Stored entries

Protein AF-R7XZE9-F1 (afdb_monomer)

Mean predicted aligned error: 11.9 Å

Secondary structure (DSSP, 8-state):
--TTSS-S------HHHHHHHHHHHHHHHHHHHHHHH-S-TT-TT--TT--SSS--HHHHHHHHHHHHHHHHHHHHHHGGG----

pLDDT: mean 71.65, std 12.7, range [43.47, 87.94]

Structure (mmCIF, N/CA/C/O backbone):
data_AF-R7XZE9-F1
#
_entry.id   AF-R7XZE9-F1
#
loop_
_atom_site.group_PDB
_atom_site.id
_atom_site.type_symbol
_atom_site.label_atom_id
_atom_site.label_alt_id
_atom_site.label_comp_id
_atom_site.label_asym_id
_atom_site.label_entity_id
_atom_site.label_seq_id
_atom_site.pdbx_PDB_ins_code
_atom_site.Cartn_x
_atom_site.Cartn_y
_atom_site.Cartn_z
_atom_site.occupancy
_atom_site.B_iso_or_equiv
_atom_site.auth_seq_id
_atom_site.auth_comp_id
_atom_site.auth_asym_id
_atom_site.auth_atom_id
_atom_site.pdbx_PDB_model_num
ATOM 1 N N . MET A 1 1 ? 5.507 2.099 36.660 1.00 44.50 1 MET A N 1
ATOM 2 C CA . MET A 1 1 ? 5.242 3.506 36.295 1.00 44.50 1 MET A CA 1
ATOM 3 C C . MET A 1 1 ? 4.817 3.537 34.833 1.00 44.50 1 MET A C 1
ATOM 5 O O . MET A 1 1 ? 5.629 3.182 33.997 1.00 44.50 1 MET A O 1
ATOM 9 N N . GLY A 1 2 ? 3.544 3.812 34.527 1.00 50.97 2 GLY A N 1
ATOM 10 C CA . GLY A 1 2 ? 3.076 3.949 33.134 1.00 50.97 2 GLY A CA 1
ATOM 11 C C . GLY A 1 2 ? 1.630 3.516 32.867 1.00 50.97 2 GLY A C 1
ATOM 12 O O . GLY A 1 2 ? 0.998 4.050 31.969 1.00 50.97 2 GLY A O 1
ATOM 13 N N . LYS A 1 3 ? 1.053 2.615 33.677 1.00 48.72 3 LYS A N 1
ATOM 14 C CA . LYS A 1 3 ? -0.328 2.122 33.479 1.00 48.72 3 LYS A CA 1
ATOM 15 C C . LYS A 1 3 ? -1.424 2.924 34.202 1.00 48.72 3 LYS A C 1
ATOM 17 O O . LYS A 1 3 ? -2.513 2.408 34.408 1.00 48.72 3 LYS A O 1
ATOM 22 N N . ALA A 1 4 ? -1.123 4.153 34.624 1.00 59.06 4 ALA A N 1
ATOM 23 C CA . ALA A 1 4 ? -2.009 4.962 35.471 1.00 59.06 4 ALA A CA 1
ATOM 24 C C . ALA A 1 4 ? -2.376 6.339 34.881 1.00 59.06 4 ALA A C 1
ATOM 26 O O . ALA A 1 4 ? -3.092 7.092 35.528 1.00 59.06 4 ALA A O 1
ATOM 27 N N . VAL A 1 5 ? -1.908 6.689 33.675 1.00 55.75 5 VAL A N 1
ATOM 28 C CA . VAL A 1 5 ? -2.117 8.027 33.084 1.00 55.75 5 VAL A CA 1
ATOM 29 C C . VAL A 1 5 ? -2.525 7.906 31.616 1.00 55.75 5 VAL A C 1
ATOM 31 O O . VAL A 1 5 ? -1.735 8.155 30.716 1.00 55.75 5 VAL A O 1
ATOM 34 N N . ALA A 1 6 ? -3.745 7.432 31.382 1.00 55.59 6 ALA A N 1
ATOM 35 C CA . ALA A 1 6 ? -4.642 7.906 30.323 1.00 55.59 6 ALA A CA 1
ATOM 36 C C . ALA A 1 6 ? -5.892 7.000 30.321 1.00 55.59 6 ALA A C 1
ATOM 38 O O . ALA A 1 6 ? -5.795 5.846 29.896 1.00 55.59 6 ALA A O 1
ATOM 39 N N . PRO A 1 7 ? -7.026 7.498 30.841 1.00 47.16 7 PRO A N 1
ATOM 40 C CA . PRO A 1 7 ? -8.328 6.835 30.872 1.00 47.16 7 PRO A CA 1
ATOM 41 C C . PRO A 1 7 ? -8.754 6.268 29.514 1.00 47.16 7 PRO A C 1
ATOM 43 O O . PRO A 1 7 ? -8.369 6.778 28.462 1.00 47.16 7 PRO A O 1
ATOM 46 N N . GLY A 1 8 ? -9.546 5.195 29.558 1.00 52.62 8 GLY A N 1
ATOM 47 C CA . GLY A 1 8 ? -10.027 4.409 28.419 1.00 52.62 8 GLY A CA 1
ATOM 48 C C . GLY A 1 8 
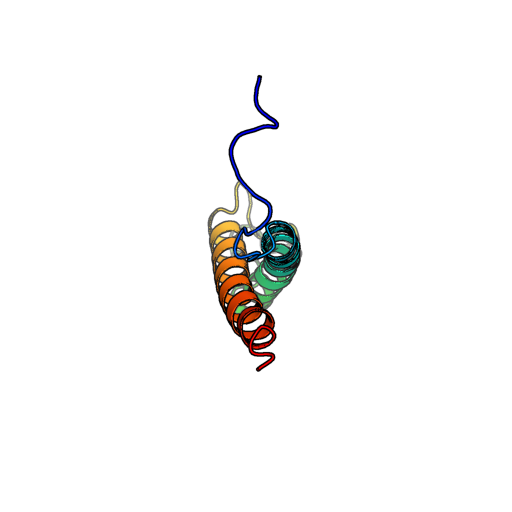? -11.070 5.100 27.536 1.00 52.62 8 GLY A C 1
ATOM 49 O O . GLY A 1 8 ? -12.050 4.466 27.179 1.00 52.62 8 GLY A O 1
ATOM 50 N N . ASP A 1 9 ? -10.817 6.349 27.155 1.00 55.16 9 ASP A N 1
ATOM 51 C CA . ASP A 1 9 ? -11.562 7.123 26.156 1.00 55.16 9 ASP A CA 1
ATOM 52 C C . ASP A 1 9 ? -10.586 7.661 25.101 1.00 55.16 9 ASP A C 1
ATOM 54 O O . ASP A 1 9 ? -10.510 8.851 24.803 1.00 55.16 9 ASP A O 1
ATOM 58 N N . ARG A 1 10 ? -9.766 6.773 24.526 1.00 54.06 10 ARG A N 1
ATOM 59 C CA . ARG A 1 10 ? -9.121 7.118 23.259 1.00 54.06 10 ARG A CA 1
ATOM 60 C C . ARG A 1 10 ? -10.177 6.998 22.182 1.00 54.06 10 ARG A C 1
ATOM 62 O O . ARG A 1 10 ? -10.646 5.893 21.906 1.00 54.06 10 ARG A O 1
ATOM 69 N N . ASP A 1 11 ? -10.502 8.122 21.561 1.00 54.06 11 ASP A N 1
ATOM 70 C CA . ASP A 1 11 ? -11.076 8.188 20.226 1.00 54.06 11 ASP A CA 1
ATOM 71 C C . ASP A 1 11 ? -10.360 7.186 19.315 1.00 54.06 11 ASP A C 1
ATOM 73 O O . ASP A 1 11 ? -9.240 7.378 18.841 1.00 54.06 11 ASP A O 1
ATOM 77 N N . ASN A 1 12 ? -10.992 6.023 19.192 1.00 57.53 12 ASN A N 1
ATOM 78 C CA . ASN A 1 12 ? -10.404 4.810 18.657 1.00 57.53 12 ASN A CA 1
ATOM 79 C C . ASN A 1 12 ? -10.454 4.864 17.133 1.00 57.53 12 ASN A C 1
ATOM 81 O O . ASN A 1 12 ? -11.231 4.130 16.526 1.00 57.53 12 ASN A O 1
ATOM 85 N N . ILE A 1 13 ? -9.658 5.735 16.508 1.00 58.44 13 ILE A N 1
ATOM 86 C CA . ILE A 1 13 ? -9.207 5.461 15.143 1.00 58.44 13 ILE A CA 1
ATOM 87 C C . ILE A 1 13 ? -8.265 4.263 15.312 1.00 58.44 13 ILE A C 1
ATOM 89 O O . ILE A 1 13 ? -7.162 4.437 15.837 1.00 58.44 13 ILE A O 1
ATOM 93 N N . PRO A 1 14 ? -8.710 3.025 15.025 1.00 70.38 14 PRO A N 1
ATOM 94 C CA . PRO A 1 14 ? -7.989 1.846 15.471 1.00 70.38 14 PRO A CA 1
ATOM 95 C C . PRO A 1 14 ? -6.642 1.835 14.755 1.00 70.38 14 PRO A C 1
ATOM 97 O O . PRO A 1 14 ? -6.606 1.774 13.530 1.00 70.38 14 PRO A O 1
ATOM 100 N N . VAL A 1 15 ? -5.527 1.857 15.489 1.00 72.94 15 VAL A N 1
ATOM 101 C CA . VAL A 1 15 ? -4.183 1.741 14.883 1.00 72.94 15 VAL A CA 1
ATOM 102 C C . VAL A 1 15 ? -4.094 0.470 14.027 1.00 72.94 15 VAL A C 1
ATOM 104 O O . VAL A 1 15 ? -3.448 0.453 12.983 1.00 72.94 15 VAL A O 1
ATOM 107 N N . TRP A 1 16 ? -4.839 -0.570 14.412 1.00 74.12 16 TRP A N 1
ATOM 108 C CA . TRP A 1 16 ? -5.007 -1.792 13.632 1.00 74.12 16 TRP A CA 1
ATOM 109 C C . TRP A 1 16 ? -5.680 -1.570 12.270 1.00 74.12 16 TRP A C 1
ATOM 111 O O . TRP A 1 16 ? -5.249 -2.163 11.286 1.00 74.12 16 TRP A O 1
ATOM 121 N N . LEU A 1 17 ? -6.674 -0.678 12.180 1.00 77.56 17 LEU A N 1
ATOM 122 C CA . 
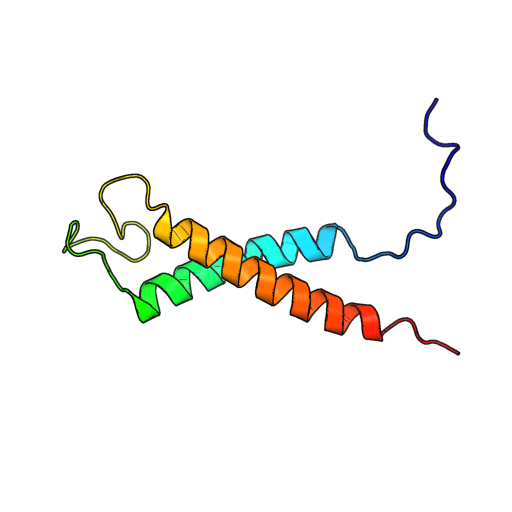LEU A 1 17 ? -7.312 -0.319 10.911 1.00 77.56 17 LEU A CA 1
ATOM 123 C C . LEU A 1 17 ? -6.274 0.273 9.961 1.00 77.56 17 LEU A C 1
ATOM 125 O O . LEU A 1 17 ? -6.199 -0.156 8.819 1.00 77.56 17 LEU A O 1
ATOM 129 N N . THR A 1 18 ? -5.430 1.189 10.441 1.00 81.31 18 THR A N 1
ATOM 130 C CA . THR A 1 18 ? -4.352 1.783 9.638 1.00 81.31 18 THR A CA 1
ATOM 131 C C . THR A 1 18 ? -3.342 0.735 9.177 1.00 81.31 18 THR A C 1
ATOM 133 O O . THR A 1 18 ? -2.928 0.763 8.023 1.00 81.31 18 THR A O 1
ATOM 136 N N . ILE A 1 19 ? -2.977 -0.218 10.041 1.00 82.88 19 ILE A N 1
ATOM 137 C CA . ILE A 1 19 ? -2.061 -1.313 9.687 1.00 82.88 19 ILE A CA 1
ATOM 138 C C . ILE A 1 19 ? -2.670 -2.196 8.588 1.00 82.88 19 ILE A C 1
ATOM 140 O O . ILE A 
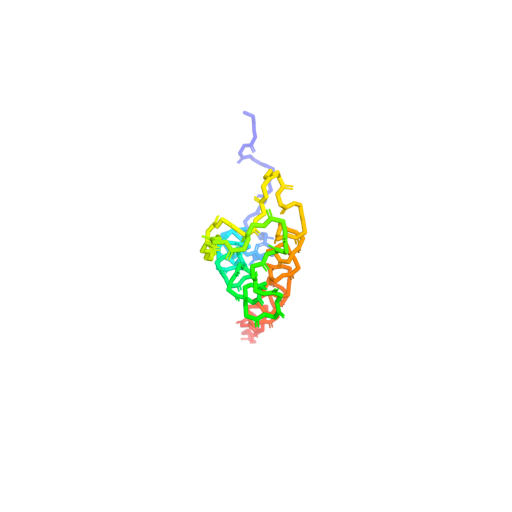1 19 ? -2.019 -2.439 7.575 1.00 82.88 19 ILE A O 1
ATOM 144 N N . VAL A 1 20 ? -3.925 -2.629 8.741 1.00 83.62 20 VAL A N 1
ATOM 145 C CA . VAL A 1 20 ? -4.629 -3.436 7.727 1.00 83.62 20 VAL A CA 1
ATOM 146 C C . VAL A 1 20 ? -4.764 -2.662 6.418 1.00 83.62 20 VAL A C 1
ATOM 148 O O . VAL A 1 20 ? -4.481 -3.199 5.350 1.00 83.62 20 VAL A O 1
ATOM 151 N N . CYS A 1 21 ? -5.127 -1.384 6.493 1.00 85.19 21 CYS A N 1
ATOM 152 C CA . CYS A 1 21 ? -5.254 -0.527 5.322 1.00 85.19 21 CYS A CA 1
ATOM 153 C C . CYS A 1 21 ? -3.910 -0.309 4.611 1.00 85.19 21 CYS A C 1
ATOM 155 O O . CYS A 1 21 ? -3.863 -0.276 3.385 1.00 85.19 21 CYS A O 1
ATOM 157 N N . GLY A 1 22 ? -2.809 -0.230 5.363 1.00 83.06 22 GLY A N 1
ATOM 158 C CA . GLY A 1 22 ? -1.453 -0.174 4.820 1.00 83.06 22 GLY A CA 1
ATOM 159 C C . GLY A 1 22 ? -1.060 -1.457 4.089 1.00 83.06 22 GLY A C 1
ATOM 160 O O . GLY A 1 22 ? -0.541 -1.390 2.978 1.00 83.06 22 GLY A O 1
ATOM 161 N N . ILE A 1 23 ? -1.369 -2.624 4.666 1.00 86.31 23 ILE A N 1
ATOM 162 C CA . ILE A 1 23 ? -1.112 -3.927 4.035 1.00 86.31 23 ILE A CA 1
ATOM 163 C C . ILE A 1 23 ? -1.914 -4.050 2.733 1.00 86.31 23 ILE A C 1
ATOM 165 O O . ILE A 1 23 ? -1.341 -4.332 1.682 1.00 86.31 23 ILE A O 1
ATOM 169 N N . VAL A 1 24 ? -3.221 -3.771 2.773 1.00 87.25 24 VAL A N 1
ATOM 170 C CA . VAL A 1 24 ? -4.086 -3.806 1.581 1.00 87.25 24 VAL A CA 1
ATOM 171 C C . VAL A 1 24 ? -3.616 -2.787 0.541 1.00 87.25 24 VAL A C 1
ATOM 173 O O . VAL A 1 24 ? -3.506 -3.119 -0.636 1.00 87.25 24 VAL A O 1
ATOM 176 N N . GLY A 1 25 ? -3.268 -1.571 0.963 1.00 85.81 25 GLY A N 1
ATOM 177 C CA . GLY A 1 25 ? -2.762 -0.518 0.086 1.00 85.81 25 GLY A CA 1
ATOM 178 C C . GLY A 1 25 ? -1.441 -0.859 -0.592 1.00 85.81 25 GLY A C 1
ATOM 179 O O . GLY A 1 25 ? -1.255 -0.501 -1.751 1.00 85.81 25 GLY A O 1
ATOM 180 N N . ALA A 1 26 ? -0.556 -1.609 0.066 1.00 83.25 26 ALA A N 1
ATOM 181 C CA . ALA A 1 26 ? 0.681 -2.079 -0.548 1.00 83.25 26 ALA A CA 1
ATOM 182 C C . ALA A 1 26 ? 0.414 -3.097 -1.671 1.00 83.25 26 ALA A C 1
ATOM 184 O O . ALA A 1 26 ? 1.010 -3.003 -2.749 1.00 83.25 26 ALA A O 1
ATOM 185 N N . PHE A 1 27 ? -0.519 -4.031 -1.462 1.00 85.25 27 PHE A N 1
ATOM 186 C CA . PHE A 1 27 ? -0.908 -4.997 -2.493 1.00 85.25 27 PHE A CA 1
ATOM 187 C C . PHE A 1 27 ? -1.632 -4.321 -3.660 1.00 85.25 27 PHE A C 1
ATOM 189 O O . PHE A 1 27 ? -1.238 -4.482 -4.815 1.00 85.25 27 PHE A O 1
ATOM 196 N N . VAL A 1 28 ? -2.647 -3.508 -3.360 1.00 86.62 28 VAL A N 1
ATOM 197 C CA . VAL A 1 28 ? -3.444 -2.806 -4.373 1.00 86.62 28 VAL A CA 1
ATOM 198 C C . VAL A 1 28 ? -2.593 -1.781 -5.127 1.00 86.62 28 VAL A C 1
ATOM 200 O O . VAL A 1 28 ? -2.671 -1.710 -6.349 1.00 86.62 28 VAL A O 1
ATOM 203 N N . GLY A 1 29 ? -1.725 -1.034 -4.442 1.00 83.69 29 GLY A N 1
ATOM 204 C CA . GLY A 1 29 ? -0.850 -0.046 -5.074 1.00 83.69 29 GLY A CA 1
ATOM 205 C C . GLY A 1 29 ? 0.172 -0.672 -6.021 1.00 83.69 29 GLY A C 1
ATOM 206 O O . GLY A 1 29 ? 0.454 -0.103 -7.072 1.00 83.69 29 GLY A O 1
ATOM 207 N N . SER A 1 30 ? 0.663 -1.876 -5.708 1.00 81.75 30 SER A N 1
ATOM 208 C CA . SER A 1 30 ? 1.527 -2.637 -6.623 1.00 81.75 30 SER A CA 1
ATOM 209 C C . SER A 1 30 ? 0.773 -3.075 -7.881 1.00 81.75 30 SER A C 1
ATOM 211 O O . SER A 1 30 ? 1.312 -2.991 -8.982 1.00 81.75 30 SER A O 1
ATOM 213 N N 
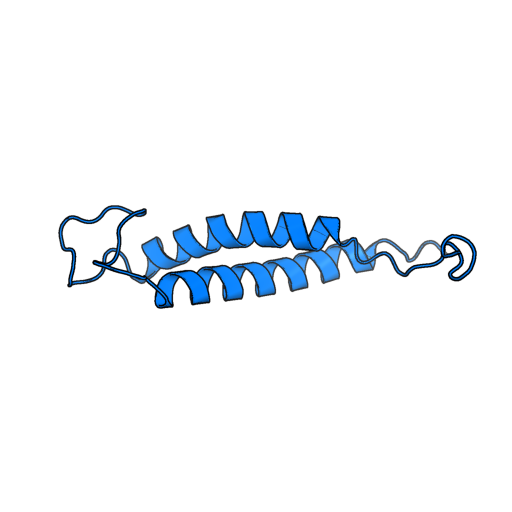. TYR A 1 31 ? -0.491 -3.481 -7.730 1.00 82.69 31 TYR A N 1
ATOM 214 C CA . TYR A 1 31 ? -1.341 -3.865 -8.856 1.00 82.69 31 TYR A CA 1
ATOM 215 C C . TYR A 1 31 ? -1.690 -2.671 -9.755 1.00 82.69 31 TYR A C 1
ATOM 217 O O . TYR A 1 31 ? -1.570 -2.762 -10.973 1.00 82.69 31 TYR A O 1
ATOM 225 N N . ILE A 1 32 ? -2.065 -1.531 -9.162 1.00 82.94 32 ILE A N 1
ATOM 226 C CA . ILE A 1 32 ? -2.347 -0.283 -9.890 1.00 82.94 32 ILE A CA 1
ATOM 227 C C . ILE A 1 32 ? -1.105 0.188 -10.650 1.00 82.94 32 ILE A C 1
ATOM 229 O O . ILE A 1 32 ? -1.204 0.574 -11.812 1.00 82.94 32 ILE A O 1
ATOM 233 N N . TYR A 1 33 ? 0.068 0.124 -10.017 1.00 82.00 33 TYR A N 1
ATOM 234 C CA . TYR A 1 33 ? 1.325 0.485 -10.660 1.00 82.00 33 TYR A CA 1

Work task
Look back at the data above. Transcribe exactly the lines starting at the line that contains "ATOM 170 C CA" and ending at the line that contains "ATOM 187 C C".

Output of the task
ATOM 170 C CA . VAL A 1 24 ? -4.086 -3.806 1.581 1.00 87.25 24 VAL A CA 1
ATOM 171 C C . VAL A 1 24 ? -3.616 -2.787 0.541 1.00 87.25 24 VAL A C 1
ATOM 173 O O . VAL A 1 24 ? -3.506 -3.119 -0.636 1.00 87.25 24 VAL A O 1
ATOM 176 N N . GLY A 1 25 ? -3.268 -1.571 0.963 1.00 85.81 25 GLY A N 1
ATOM 177 C CA . GLY A 1 25 ? -2.762 -0.518 0.086 1.00 85.81 25 GLY A CA 1
ATOM 178 C C . GLY A 1 25 ? -1.441 -0.859 -0.592 1.00 85.81 25 GLY A C 1
ATOM 179 O O . GLY A 1 25 ? -1.255 -0.501 -1.751 1.00 85.81 25 GLY A O 1
ATOM 180 N N . ALA A 1 26 ? -0.556 -1.609 0.066 1.00 83.25 26 ALA A N 1
ATOM 181 C CA . ALA A 1 26 ? 0.681 -2.079 -0.548 1.00 83.25 26 ALA A CA 1
ATOM 182 C C . ALA A 1 26 ? 0.414 -3.097 -1.671 1.00 83.25 26 ALA A C 1
ATOM 184 O O . ALA A 1 26 ? 1.010 -3.003 -2.749 1.00 83.25 26 ALA A O 1
ATOM 185 N N . PHE A 1 27 ? -0.519 -4.031 -1.462 1.00 85.25 27 PHE A N 1
ATOM 186 C CA . PHE A 1 27 ? -0.908 -4.997 -2.493 1.00 85.25 27 PHE A CA 1
ATOM 187 C C . PHE A 1 27 ? -1.632 -4.321 -3.660 1.00 85.25 27 PHE A C 1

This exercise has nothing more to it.